Extracted records:
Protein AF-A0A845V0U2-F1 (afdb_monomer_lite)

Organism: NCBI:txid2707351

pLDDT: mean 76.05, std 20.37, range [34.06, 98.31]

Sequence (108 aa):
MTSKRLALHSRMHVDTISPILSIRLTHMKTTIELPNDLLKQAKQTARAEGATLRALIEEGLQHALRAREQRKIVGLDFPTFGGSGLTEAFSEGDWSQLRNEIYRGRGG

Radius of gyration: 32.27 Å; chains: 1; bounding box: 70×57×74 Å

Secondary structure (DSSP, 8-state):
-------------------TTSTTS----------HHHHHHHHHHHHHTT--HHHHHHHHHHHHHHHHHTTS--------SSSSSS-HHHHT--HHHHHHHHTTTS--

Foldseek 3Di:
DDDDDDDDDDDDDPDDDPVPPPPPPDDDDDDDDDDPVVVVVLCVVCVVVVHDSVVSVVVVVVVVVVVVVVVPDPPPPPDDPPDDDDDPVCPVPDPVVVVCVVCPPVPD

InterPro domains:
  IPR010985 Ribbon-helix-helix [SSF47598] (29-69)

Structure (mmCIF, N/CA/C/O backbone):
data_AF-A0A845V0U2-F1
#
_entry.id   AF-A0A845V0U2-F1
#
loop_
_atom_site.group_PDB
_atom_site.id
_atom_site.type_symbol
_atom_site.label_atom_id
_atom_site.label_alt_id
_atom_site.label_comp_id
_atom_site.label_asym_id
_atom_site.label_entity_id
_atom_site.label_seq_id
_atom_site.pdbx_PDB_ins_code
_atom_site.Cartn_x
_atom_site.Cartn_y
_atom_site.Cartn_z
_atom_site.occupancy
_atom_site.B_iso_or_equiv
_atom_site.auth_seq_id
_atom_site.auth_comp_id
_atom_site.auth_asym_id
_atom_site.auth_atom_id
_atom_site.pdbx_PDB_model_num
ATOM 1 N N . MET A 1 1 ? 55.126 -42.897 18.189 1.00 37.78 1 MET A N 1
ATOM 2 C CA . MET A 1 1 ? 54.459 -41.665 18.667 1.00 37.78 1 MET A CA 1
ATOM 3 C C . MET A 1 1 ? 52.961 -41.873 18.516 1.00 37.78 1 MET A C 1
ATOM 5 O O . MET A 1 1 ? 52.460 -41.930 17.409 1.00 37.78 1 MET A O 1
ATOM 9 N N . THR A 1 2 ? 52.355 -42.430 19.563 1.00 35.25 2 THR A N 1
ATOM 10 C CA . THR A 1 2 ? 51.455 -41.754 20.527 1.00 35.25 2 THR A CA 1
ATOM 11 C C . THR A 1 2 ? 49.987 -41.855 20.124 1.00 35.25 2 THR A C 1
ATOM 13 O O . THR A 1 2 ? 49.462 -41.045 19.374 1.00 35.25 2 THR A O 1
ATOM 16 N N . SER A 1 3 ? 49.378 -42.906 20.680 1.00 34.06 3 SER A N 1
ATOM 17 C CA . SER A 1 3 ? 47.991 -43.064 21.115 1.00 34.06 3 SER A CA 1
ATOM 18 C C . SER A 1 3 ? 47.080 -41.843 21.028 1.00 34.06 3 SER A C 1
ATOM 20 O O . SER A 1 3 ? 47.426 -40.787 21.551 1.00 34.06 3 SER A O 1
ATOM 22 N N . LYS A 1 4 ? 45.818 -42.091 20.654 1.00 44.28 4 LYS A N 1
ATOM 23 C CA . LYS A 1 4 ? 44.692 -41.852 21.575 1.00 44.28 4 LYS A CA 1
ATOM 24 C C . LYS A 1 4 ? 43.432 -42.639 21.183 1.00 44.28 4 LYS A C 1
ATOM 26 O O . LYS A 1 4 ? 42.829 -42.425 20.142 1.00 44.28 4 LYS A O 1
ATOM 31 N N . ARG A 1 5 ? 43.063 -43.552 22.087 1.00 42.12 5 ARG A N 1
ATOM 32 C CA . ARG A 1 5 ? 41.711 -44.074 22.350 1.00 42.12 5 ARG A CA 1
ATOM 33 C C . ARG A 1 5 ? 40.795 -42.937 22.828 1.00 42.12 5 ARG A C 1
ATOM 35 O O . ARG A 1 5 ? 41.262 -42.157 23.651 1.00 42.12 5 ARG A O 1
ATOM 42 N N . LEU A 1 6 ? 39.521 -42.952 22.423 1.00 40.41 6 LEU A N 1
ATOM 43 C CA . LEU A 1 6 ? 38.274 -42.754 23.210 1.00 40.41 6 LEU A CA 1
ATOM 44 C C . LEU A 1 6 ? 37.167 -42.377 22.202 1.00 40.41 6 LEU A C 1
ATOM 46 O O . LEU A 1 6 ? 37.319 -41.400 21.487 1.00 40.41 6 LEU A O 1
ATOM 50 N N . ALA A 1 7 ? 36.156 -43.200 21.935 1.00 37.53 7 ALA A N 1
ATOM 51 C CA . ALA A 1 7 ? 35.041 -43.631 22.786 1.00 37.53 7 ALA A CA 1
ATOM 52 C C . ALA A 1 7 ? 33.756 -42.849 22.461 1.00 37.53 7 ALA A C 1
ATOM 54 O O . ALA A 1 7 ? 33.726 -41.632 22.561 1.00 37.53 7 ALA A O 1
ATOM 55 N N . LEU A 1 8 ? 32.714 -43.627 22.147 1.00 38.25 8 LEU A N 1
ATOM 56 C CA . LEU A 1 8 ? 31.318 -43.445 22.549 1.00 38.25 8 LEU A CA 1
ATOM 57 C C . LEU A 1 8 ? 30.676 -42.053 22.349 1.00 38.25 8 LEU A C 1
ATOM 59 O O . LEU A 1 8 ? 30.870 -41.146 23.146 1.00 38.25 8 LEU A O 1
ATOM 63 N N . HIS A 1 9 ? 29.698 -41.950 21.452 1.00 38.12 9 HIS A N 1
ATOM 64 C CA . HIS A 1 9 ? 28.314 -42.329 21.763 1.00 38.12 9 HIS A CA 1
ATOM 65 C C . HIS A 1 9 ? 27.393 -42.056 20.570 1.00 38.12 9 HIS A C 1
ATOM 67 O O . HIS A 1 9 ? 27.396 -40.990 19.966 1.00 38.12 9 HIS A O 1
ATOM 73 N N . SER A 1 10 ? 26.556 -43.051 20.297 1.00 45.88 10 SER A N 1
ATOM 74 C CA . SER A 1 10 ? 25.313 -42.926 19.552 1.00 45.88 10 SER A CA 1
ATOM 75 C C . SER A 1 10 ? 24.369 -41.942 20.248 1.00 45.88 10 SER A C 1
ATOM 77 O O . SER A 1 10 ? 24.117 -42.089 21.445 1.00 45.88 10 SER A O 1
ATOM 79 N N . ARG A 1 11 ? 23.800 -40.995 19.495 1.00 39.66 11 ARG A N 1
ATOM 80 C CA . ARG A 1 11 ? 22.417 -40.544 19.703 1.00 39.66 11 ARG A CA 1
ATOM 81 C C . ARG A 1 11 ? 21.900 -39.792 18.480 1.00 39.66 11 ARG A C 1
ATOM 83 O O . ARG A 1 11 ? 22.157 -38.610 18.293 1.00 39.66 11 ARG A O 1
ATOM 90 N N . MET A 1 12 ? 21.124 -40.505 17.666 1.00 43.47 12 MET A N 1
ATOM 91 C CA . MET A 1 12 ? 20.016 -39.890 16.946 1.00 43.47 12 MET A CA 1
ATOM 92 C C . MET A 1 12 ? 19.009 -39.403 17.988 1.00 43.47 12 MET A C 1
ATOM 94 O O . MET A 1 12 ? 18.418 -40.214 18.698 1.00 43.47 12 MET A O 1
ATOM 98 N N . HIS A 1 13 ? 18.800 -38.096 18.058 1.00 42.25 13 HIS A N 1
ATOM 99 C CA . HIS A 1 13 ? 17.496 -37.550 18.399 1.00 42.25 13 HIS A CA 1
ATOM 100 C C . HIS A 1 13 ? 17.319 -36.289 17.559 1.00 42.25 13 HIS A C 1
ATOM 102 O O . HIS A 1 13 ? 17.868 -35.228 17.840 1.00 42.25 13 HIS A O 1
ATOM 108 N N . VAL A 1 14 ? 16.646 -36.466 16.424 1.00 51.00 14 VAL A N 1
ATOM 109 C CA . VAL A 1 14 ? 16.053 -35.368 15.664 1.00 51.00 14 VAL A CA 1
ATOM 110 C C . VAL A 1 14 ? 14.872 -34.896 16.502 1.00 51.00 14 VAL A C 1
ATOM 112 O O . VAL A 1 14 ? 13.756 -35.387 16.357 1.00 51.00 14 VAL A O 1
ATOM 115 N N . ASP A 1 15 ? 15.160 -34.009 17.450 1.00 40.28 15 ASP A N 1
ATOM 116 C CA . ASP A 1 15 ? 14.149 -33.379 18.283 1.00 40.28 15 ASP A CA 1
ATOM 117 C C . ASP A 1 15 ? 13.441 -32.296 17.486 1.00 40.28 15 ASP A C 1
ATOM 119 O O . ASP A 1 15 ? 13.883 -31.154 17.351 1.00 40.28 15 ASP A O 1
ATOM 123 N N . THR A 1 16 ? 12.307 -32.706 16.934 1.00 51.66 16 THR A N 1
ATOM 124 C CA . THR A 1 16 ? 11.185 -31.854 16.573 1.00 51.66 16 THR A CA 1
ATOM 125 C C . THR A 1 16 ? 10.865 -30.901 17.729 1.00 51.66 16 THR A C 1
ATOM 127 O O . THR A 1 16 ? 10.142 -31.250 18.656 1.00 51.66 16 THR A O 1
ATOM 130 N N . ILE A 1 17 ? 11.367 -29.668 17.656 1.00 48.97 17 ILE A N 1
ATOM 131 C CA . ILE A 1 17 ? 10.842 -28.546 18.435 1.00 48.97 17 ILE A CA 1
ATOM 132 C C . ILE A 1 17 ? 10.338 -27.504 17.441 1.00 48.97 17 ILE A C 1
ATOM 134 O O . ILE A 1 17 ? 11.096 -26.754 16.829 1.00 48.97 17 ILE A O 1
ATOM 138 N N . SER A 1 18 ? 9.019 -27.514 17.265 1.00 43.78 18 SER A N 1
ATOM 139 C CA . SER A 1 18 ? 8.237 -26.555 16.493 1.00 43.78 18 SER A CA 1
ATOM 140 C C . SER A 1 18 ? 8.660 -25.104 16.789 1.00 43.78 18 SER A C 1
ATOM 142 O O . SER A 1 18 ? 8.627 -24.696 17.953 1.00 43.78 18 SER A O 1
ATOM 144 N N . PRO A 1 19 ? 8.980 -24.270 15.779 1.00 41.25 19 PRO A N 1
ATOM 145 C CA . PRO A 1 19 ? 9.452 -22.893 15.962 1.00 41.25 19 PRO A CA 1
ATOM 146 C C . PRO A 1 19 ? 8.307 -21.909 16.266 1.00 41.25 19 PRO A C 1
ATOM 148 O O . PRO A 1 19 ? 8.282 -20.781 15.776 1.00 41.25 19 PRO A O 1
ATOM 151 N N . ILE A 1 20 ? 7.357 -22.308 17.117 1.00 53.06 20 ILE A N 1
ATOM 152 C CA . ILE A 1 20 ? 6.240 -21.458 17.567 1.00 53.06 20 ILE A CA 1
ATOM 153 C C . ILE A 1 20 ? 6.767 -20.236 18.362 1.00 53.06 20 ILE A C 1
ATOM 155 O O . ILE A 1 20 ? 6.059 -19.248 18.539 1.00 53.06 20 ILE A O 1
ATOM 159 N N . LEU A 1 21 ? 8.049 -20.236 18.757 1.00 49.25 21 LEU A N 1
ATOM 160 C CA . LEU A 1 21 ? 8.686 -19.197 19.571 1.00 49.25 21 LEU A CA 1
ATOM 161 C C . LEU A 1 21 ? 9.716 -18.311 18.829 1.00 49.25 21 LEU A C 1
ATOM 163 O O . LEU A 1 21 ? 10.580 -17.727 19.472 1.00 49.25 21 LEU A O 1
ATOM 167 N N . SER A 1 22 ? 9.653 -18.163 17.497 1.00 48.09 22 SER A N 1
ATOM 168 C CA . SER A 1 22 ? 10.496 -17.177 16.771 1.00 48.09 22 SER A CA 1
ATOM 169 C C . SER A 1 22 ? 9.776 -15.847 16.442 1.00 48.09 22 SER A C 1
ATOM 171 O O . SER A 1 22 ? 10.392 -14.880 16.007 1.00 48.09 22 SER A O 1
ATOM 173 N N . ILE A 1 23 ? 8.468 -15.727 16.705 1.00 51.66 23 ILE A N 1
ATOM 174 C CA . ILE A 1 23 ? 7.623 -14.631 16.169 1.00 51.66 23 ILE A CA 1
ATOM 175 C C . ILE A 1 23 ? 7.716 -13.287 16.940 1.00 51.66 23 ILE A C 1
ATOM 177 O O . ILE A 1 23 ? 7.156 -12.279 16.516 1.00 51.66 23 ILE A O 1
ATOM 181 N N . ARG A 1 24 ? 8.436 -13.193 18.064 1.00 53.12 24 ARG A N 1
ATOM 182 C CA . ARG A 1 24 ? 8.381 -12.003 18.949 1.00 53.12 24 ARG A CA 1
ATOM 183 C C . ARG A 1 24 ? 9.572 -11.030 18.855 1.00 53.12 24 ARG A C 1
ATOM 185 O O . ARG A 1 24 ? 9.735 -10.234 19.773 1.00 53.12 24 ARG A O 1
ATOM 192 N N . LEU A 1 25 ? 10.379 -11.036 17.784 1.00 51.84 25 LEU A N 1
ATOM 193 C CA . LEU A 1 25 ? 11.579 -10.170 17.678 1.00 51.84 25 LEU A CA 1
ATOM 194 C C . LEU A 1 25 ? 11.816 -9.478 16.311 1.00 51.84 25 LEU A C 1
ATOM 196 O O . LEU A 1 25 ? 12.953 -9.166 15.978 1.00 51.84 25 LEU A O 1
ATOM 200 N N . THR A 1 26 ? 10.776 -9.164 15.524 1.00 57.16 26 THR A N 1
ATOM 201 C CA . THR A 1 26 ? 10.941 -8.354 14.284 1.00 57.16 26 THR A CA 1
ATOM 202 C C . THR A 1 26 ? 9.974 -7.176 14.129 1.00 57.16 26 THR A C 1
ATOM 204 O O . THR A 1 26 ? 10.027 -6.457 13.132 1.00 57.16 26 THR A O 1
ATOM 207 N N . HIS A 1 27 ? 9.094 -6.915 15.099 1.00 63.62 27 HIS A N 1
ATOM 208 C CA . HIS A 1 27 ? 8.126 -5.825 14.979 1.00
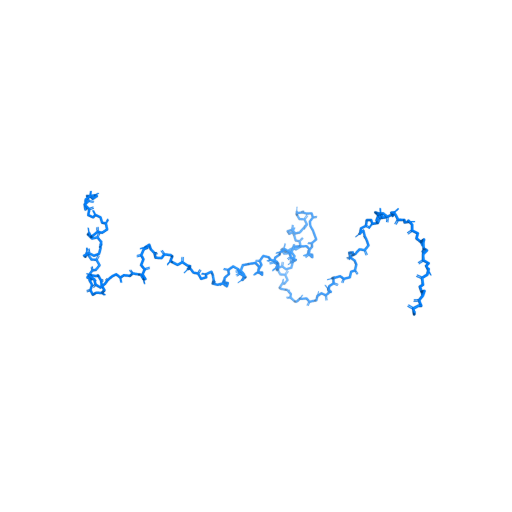 63.62 27 HIS A CA 1
ATOM 209 C C . HIS A 1 27 ? 8.683 -4.498 15.497 1.00 63.62 27 HIS A C 1
ATOM 211 O O . HIS A 1 27 ? 8.606 -4.187 16.683 1.00 63.62 27 HIS A O 1
ATOM 217 N N . MET A 1 28 ? 9.170 -3.669 14.576 1.00 72.69 28 MET A N 1
ATOM 218 C CA . MET A 1 28 ? 9.377 -2.251 14.849 1.00 72.69 28 MET A CA 1
ATOM 219 C C . MET A 1 28 ? 8.017 -1.559 15.043 1.00 72.69 28 MET A C 1
ATOM 221 O O . MET A 1 28 ? 7.066 -1.768 14.278 1.00 72.69 28 MET A O 1
ATOM 225 N N . LYS A 1 29 ? 7.919 -0.725 16.081 1.00 81.31 29 LYS A N 1
ATOM 226 C CA . LYS A 1 29 ? 6.811 0.213 16.257 1.00 81.31 29 LYS A CA 1
ATOM 227 C C . LYS A 1 29 ? 7.159 1.489 15.503 1.00 81.31 29 LYS A C 1
ATOM 229 O O . LYS A 1 29 ? 8.090 2.191 15.875 1.00 81.31 29 LYS A O 1
ATOM 234 N N . THR A 1 30 ? 6.405 1.775 14.453 1.00 85.94 30 THR A N 1
ATOM 235 C CA . THR A 1 30 ? 6.503 3.032 13.715 1.00 85.94 30 THR A CA 1
ATOM 236 C C . THR A 1 30 ? 5.354 3.951 14.113 1.00 85.94 30 THR A C 1
ATOM 238 O O . THR A 1 30 ? 4.217 3.508 14.317 1.00 85.94 30 THR A O 1
ATOM 241 N N . THR A 1 31 ? 5.671 5.235 14.247 1.00 92.00 31 THR A N 1
ATOM 242 C CA . THR A 1 31 ? 4.694 6.321 14.322 1.00 92.00 31 THR A CA 1
ATOM 243 C C . THR A 1 31 ? 4.782 7.060 12.997 1.00 92.00 31 THR A C 1
ATOM 245
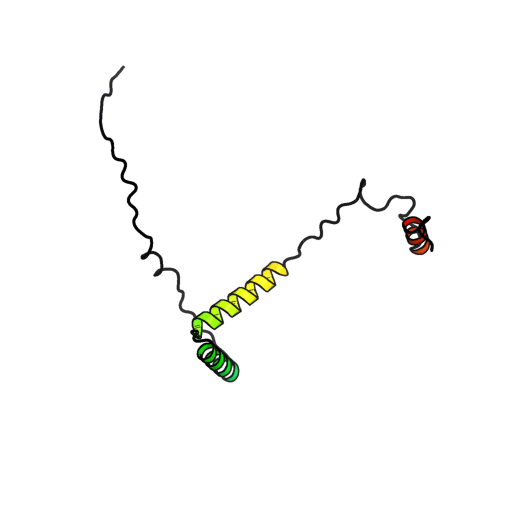 O O . THR A 1 31 ? 5.868 7.470 12.598 1.00 92.00 31 THR A O 1
ATOM 248 N N . ILE A 1 32 ? 3.661 7.158 12.291 1.00 92.06 32 ILE A N 1
ATOM 249 C CA . ILE A 1 32 ? 3.556 7.830 10.996 1.00 92.06 32 ILE A CA 1
ATOM 250 C C . ILE A 1 32 ? 2.410 8.832 11.074 1.00 92.06 32 ILE A C 1
ATOM 252 O O . ILE A 1 32 ? 1.358 8.520 11.635 1.00 92.06 32 ILE A O 1
ATOM 256 N N . GLU A 1 33 ? 2.614 10.014 10.509 1.00 95.56 33 GLU A N 1
ATOM 257 C CA . GLU A 1 33 ? 1.561 11.015 10.366 1.00 95.56 33 GLU A CA 1
ATOM 258 C C . GLU A 1 33 ? 0.755 10.713 9.100 1.00 95.56 33 GLU A C 1
ATOM 260 O O . GLU A 1 33 ? 1.320 10.513 8.023 1.00 95.56 33 GLU A O 1
ATOM 265 N N . LEU A 1 34 ? -0.570 10.652 9.230 1.00 95.06 34 LEU A N 1
ATOM 266 C CA . LEU A 1 34 ? -1.491 10.371 8.129 1.00 95.06 34 LEU A CA 1
ATOM 267 C C . LEU A 1 34 ? -2.602 11.426 8.105 1.00 95.06 34 LEU A C 1
ATOM 269 O O . LEU A 1 34 ? -3.115 11.777 9.169 1.00 95.06 34 LEU A O 1
ATOM 273 N N . PRO A 1 35 ? -3.048 11.881 6.919 1.00 98.00 35 PRO A N 1
ATOM 274 C CA . PRO A 1 35 ? -4.251 12.698 6.815 1.00 98.00 35 PRO A CA 1
ATOM 275 C C . PRO A 1 35 ? -5.449 12.003 7.476 1.00 98.00 35 PRO A C 1
ATOM 277 O O . PRO A 1 35 ? -5.662 10.802 7.285 1.00 98.00 35 PRO A O 1
ATOM 280 N N . ASN A 1 36 ? -6.256 12.761 8.223 1.00 97.88 36 ASN A N 1
ATOM 281 C CA . ASN A 1 36 ? -7.390 12.220 8.983 1.00 97.88 36 ASN A CA 1
ATOM 282 C C . ASN A 1 36 ? -8.368 11.429 8.105 1.00 97.88 36 ASN A C 1
ATOM 284 O O . ASN A 1 36 ? -8.819 10.349 8.496 1.00 97.88 36 ASN A O 1
ATOM 288 N N . ASP A 1 37 ? -8.653 11.932 6.904 1.00 98.12 37 ASP A N 1
ATOM 289 C CA . ASP A 1 37 ? -9.569 11.281 5.968 1.00 98.12 37 ASP A CA 1
ATOM 290 C C . ASP A 1 37 ? -9.029 9.932 5.489 1.00 98.12 37 ASP A C 1
ATOM 292 O O . ASP A 1 37 ? -9.777 8.956 5.424 1.00 98.12 37 ASP A O 1
ATOM 296 N N . LEU A 1 38 ? -7.718 9.841 5.246 1.00 97.44 38 LEU A N 1
ATOM 297 C CA . LEU A 1 38 ? -7.064 8.594 4.857 1.00 97.44 38 LEU A CA 1
ATOM 298 C C . LEU A 1 38 ? -7.077 7.582 6.008 1.00 97.44 38 LEU A C 1
ATOM 300 O O . LEU A 1 38 ? -7.396 6.412 5.802 1.00 97.44 38 LEU A O 1
ATOM 304 N N . LEU A 1 39 ? -6.797 8.030 7.236 1.00 97.62 39 LEU A N 1
ATOM 305 C CA . LEU A 1 39 ? -6.867 7.173 8.422 1.00 97.62 39 LEU A CA 1
ATOM 306 C C . LEU A 1 39 ? -8.289 6.637 8.650 1.00 97.62 39 LEU A C 1
ATOM 308 O O . LEU A 1 39 ? -8.460 5.475 9.031 1.00 97.62 39 LEU A O 1
ATOM 312 N N . LYS A 1 40 ? -9.310 7.472 8.426 1.00 98.25 40 LYS A N 1
ATOM 313 C CA . LYS A 1 40 ? -10.720 7.078 8.532 1.00 98.25 40 LYS A CA 1
ATOM 314 C C . LYS A 1 40 ? -11.071 6.012 7.496 1.00 98.25 40 LYS A C 1
ATOM 316 O O . LYS A 1 40 ? -11.626 4.981 7.874 1.00 98.25 40 LYS A O 1
ATOM 321 N N . GLN A 1 41 ? -10.707 6.238 6.234 1.00 98.06 41 GLN A N 1
ATOM 322 C CA . GLN A 1 41 ? -10.931 5.282 5.147 1.00 98.06 41 GLN A CA 1
ATOM 323 C C . GLN A 1 41 ? -10.230 3.950 5.430 1.00 98.06 41 GLN A C 1
ATOM 325 O O . GLN A 1 41 ? -10.885 2.913 5.455 1.00 98.06 41 GLN A O 1
ATOM 330 N N . ALA A 1 42 ? -8.941 3.978 5.778 1.00 97.38 42 ALA A N 1
ATOM 331 C CA . ALA A 1 42 ? -8.171 2.773 6.081 1.00 97.38 42 ALA A CA 1
ATOM 332 C C . ALA A 1 42 ? -8.777 1.958 7.240 1.00 97.38 42 ALA A C 1
ATOM 334 O O . ALA A 1 42 ? -8.866 0.733 7.171 1.00 97.38 42 ALA A O 1
ATOM 335 N N . LYS A 1 43 ? -9.251 2.624 8.304 1.00 97.56 43 LYS A N 1
ATOM 336 C CA . LYS A 1 43 ? -9.947 1.950 9.415 1.00 97.56 43 LYS A CA 1
ATOM 337 C C . LYS A 1 43 ? -11.271 1.324 8.981 1.00 97.56 43 LYS A C 1
ATOM 339 O O . LYS A 1 43 ? -11.617 0.260 9.489 1.00 97.56 43 LYS A O 1
ATOM 344 N N . GLN A 1 44 ? -12.023 1.987 8.105 1.00 98.31 44 GLN A N 1
ATOM 345 C CA . GLN A 1 44 ? -13.290 1.466 7.598 1.00 98.31 44 GLN A CA 1
ATOM 346 C C . GLN A 1 44 ? -13.067 0.234 6.718 1.00 98.31 44 GLN A C 1
ATOM 348 O O . GLN A 1 44 ? -13.731 -0.776 6.941 1.00 98.31 44 GLN A O 1
ATOM 353 N N . THR A 1 45 ? -12.095 0.289 5.805 1.00 98.25 45 THR A N 1
ATOM 354 C CA . THR A 1 45 ? -11.693 -0.841 4.956 1.00 98.25 45 THR A CA 1
ATOM 355 C C . THR A 1 45 ? -11.244 -2.031 5.795 1.00 98.25 45 THR A C 1
ATOM 357 O O . THR A 1 45 ? -11.826 -3.105 5.688 1.00 98.25 45 THR A O 1
ATOM 360 N N . ALA A 1 46 ? -10.315 -1.819 6.734 1.00 97.50 46 ALA A N 1
ATOM 361 C CA . ALA A 1 46 ? -9.832 -2.893 7.600 1.00 97.50 46 ALA A CA 1
ATOM 362 C C . ALA A 1 46 ? -10.975 -3.561 8.387 1.00 97.50 46 ALA A C 1
ATOM 364 O O . ALA A 1 46 ? -11.020 -4.781 8.501 1.00 97.50 46 ALA A O 1
ATOM 365 N N . ARG A 1 47 ? -11.945 -2.781 8.888 1
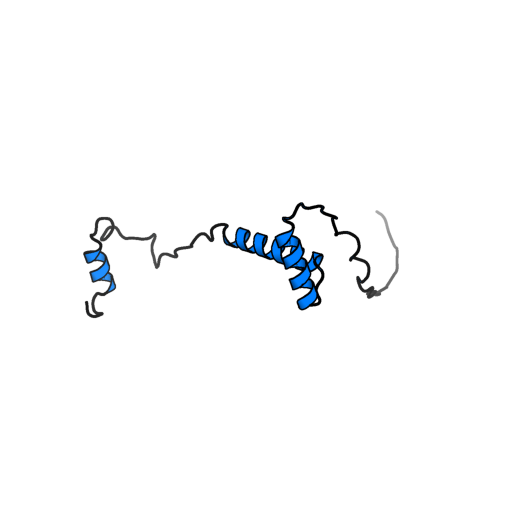.00 97.94 47 ARG A N 1
ATOM 366 C CA . ARG A 1 47 ? -13.127 -3.335 9.571 1.00 97.94 47 ARG A CA 1
ATOM 367 C C . ARG A 1 47 ? -14.018 -4.148 8.638 1.00 97.94 47 ARG A C 1
ATOM 369 O O . ARG A 1 47 ? -14.483 -5.204 9.050 1.00 97.94 47 ARG A O 1
ATOM 376 N N . ALA A 1 48 ? -14.269 -3.653 7.427 1.00 98.12 48 ALA A N 1
ATOM 377 C CA . ALA A 1 48 ? -15.097 -4.344 6.442 1.00 98.12 48 ALA A CA 1
ATOM 378 C C . ALA A 1 48 ? -14.484 -5.690 6.017 1.00 98.12 48 ALA A C 1
ATOM 380 O O . ALA A 1 48 ? -15.214 -6.649 5.794 1.00 98.12 48 ALA A O 1
ATOM 381 N N . GLU A 1 49 ? -13.155 -5.770 5.973 1.00 97.06 49 GLU A N 1
ATOM 382 C CA . GLU A 1 49 ? -12.397 -6.966 5.579 1.00 97.06 49 GLU A CA 1
ATOM 383 C C . GLU A 1 49 ? -12.051 -7.893 6.759 1.00 97.06 49 GLU A C 1
ATOM 385 O O . GLU A 1 49 ? -11.431 -8.936 6.568 1.00 97.06 49 GLU A O 1
ATOM 390 N N . GLY A 1 50 ? -12.418 -7.531 7.996 1.00 96.88 50 GLY A N 1
ATOM 391 C CA . GLY A 1 50 ? -12.027 -8.289 9.191 1.00 96.88 50 GLY A CA 1
ATOM 392 C C . GLY A 1 50 ? -10.517 -8.259 9.480 1.00 96.88 50 GLY A C 1
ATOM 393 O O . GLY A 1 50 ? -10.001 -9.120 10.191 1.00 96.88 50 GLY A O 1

What you are asked to do:
Return exactly the lines above, from the one with "ATOM 226 C CA" up to and including the one with "ATOM 258 C C", and include no pictures.

Task answer:
ATOM 226 C CA . LYS A 1 29 ? 6.811 0.213 16.257 1.00 81.31 29 LYS A CA 1
ATOM 227 C C . LYS A 1 29 ? 7.159 1.489 15.503 1.00 81.31 29 LYS A C 1
ATOM 229 O O . LYS A 1 29 ? 8.090 2.191 15.875 1.00 81.31 29 LYS A O 1
ATOM 234 N N . THR A 1 30 ? 6.405 1.775 14.453 1.00 85.94 30 THR A N 1
ATOM 235 C CA . THR A 1 30 ? 6.503 3.032 13.715 1.00 85.94 30 THR A CA 1
ATOM 236 C C . THR A 1 30 ? 5.354 3.951 14.113 1.00 85.94 30 THR A C 1
ATOM 238 O O . THR A 1 30 ? 4.217 3.508 14.317 1.00 85.94 30 THR A O 1
ATOM 241 N N . THR A 1 31 ? 5.671 5.235 14.247 1.00 92.00 31 THR A N 1
ATOM 242 C CA . THR A 1 31 ? 4.694 6.321 14.322 1.00 92.00 31 THR A CA 1
ATOM 243 C C . THR A 1 31 ? 4.782 7.060 12.997 1.00 92.00 31 THR A C 1
ATOM 245
 O O . THR A 1 31 ? 5.868 7.470 12.598 1.00 92.00 31 THR A O 1
ATOM 248 N N . ILE A 1 32 ? 3.661 7.158 12.291 1.00 92.06 32 ILE A N 1
ATOM 249 C CA . ILE A 1 32 ? 3.556 7.830 10.996 1.00 92.06 32 ILE A CA 1
ATOM 250 C C . ILE A 1 32 ? 2.410 8.832 11.074 1.00 92.06 32 ILE A C 1
ATOM 252 O O . ILE A 1 32 ? 1.358 8.520 11.635 1.00 92.06 32 ILE A O 1
ATOM 256 N N . GLU A 1 33 ? 2.614 10.014 10.509 1.00 95.56 33 GLU A N 1
ATOM 257 C CA . GLU A 1 33 ? 1.561 11.015 10.366 1.00 95.56 33 GLU A CA 1
ATOM 258 C C . GLU A 1 33 ? 0.755 10.713 9.100 1.00 95.56 33 GLU A C 1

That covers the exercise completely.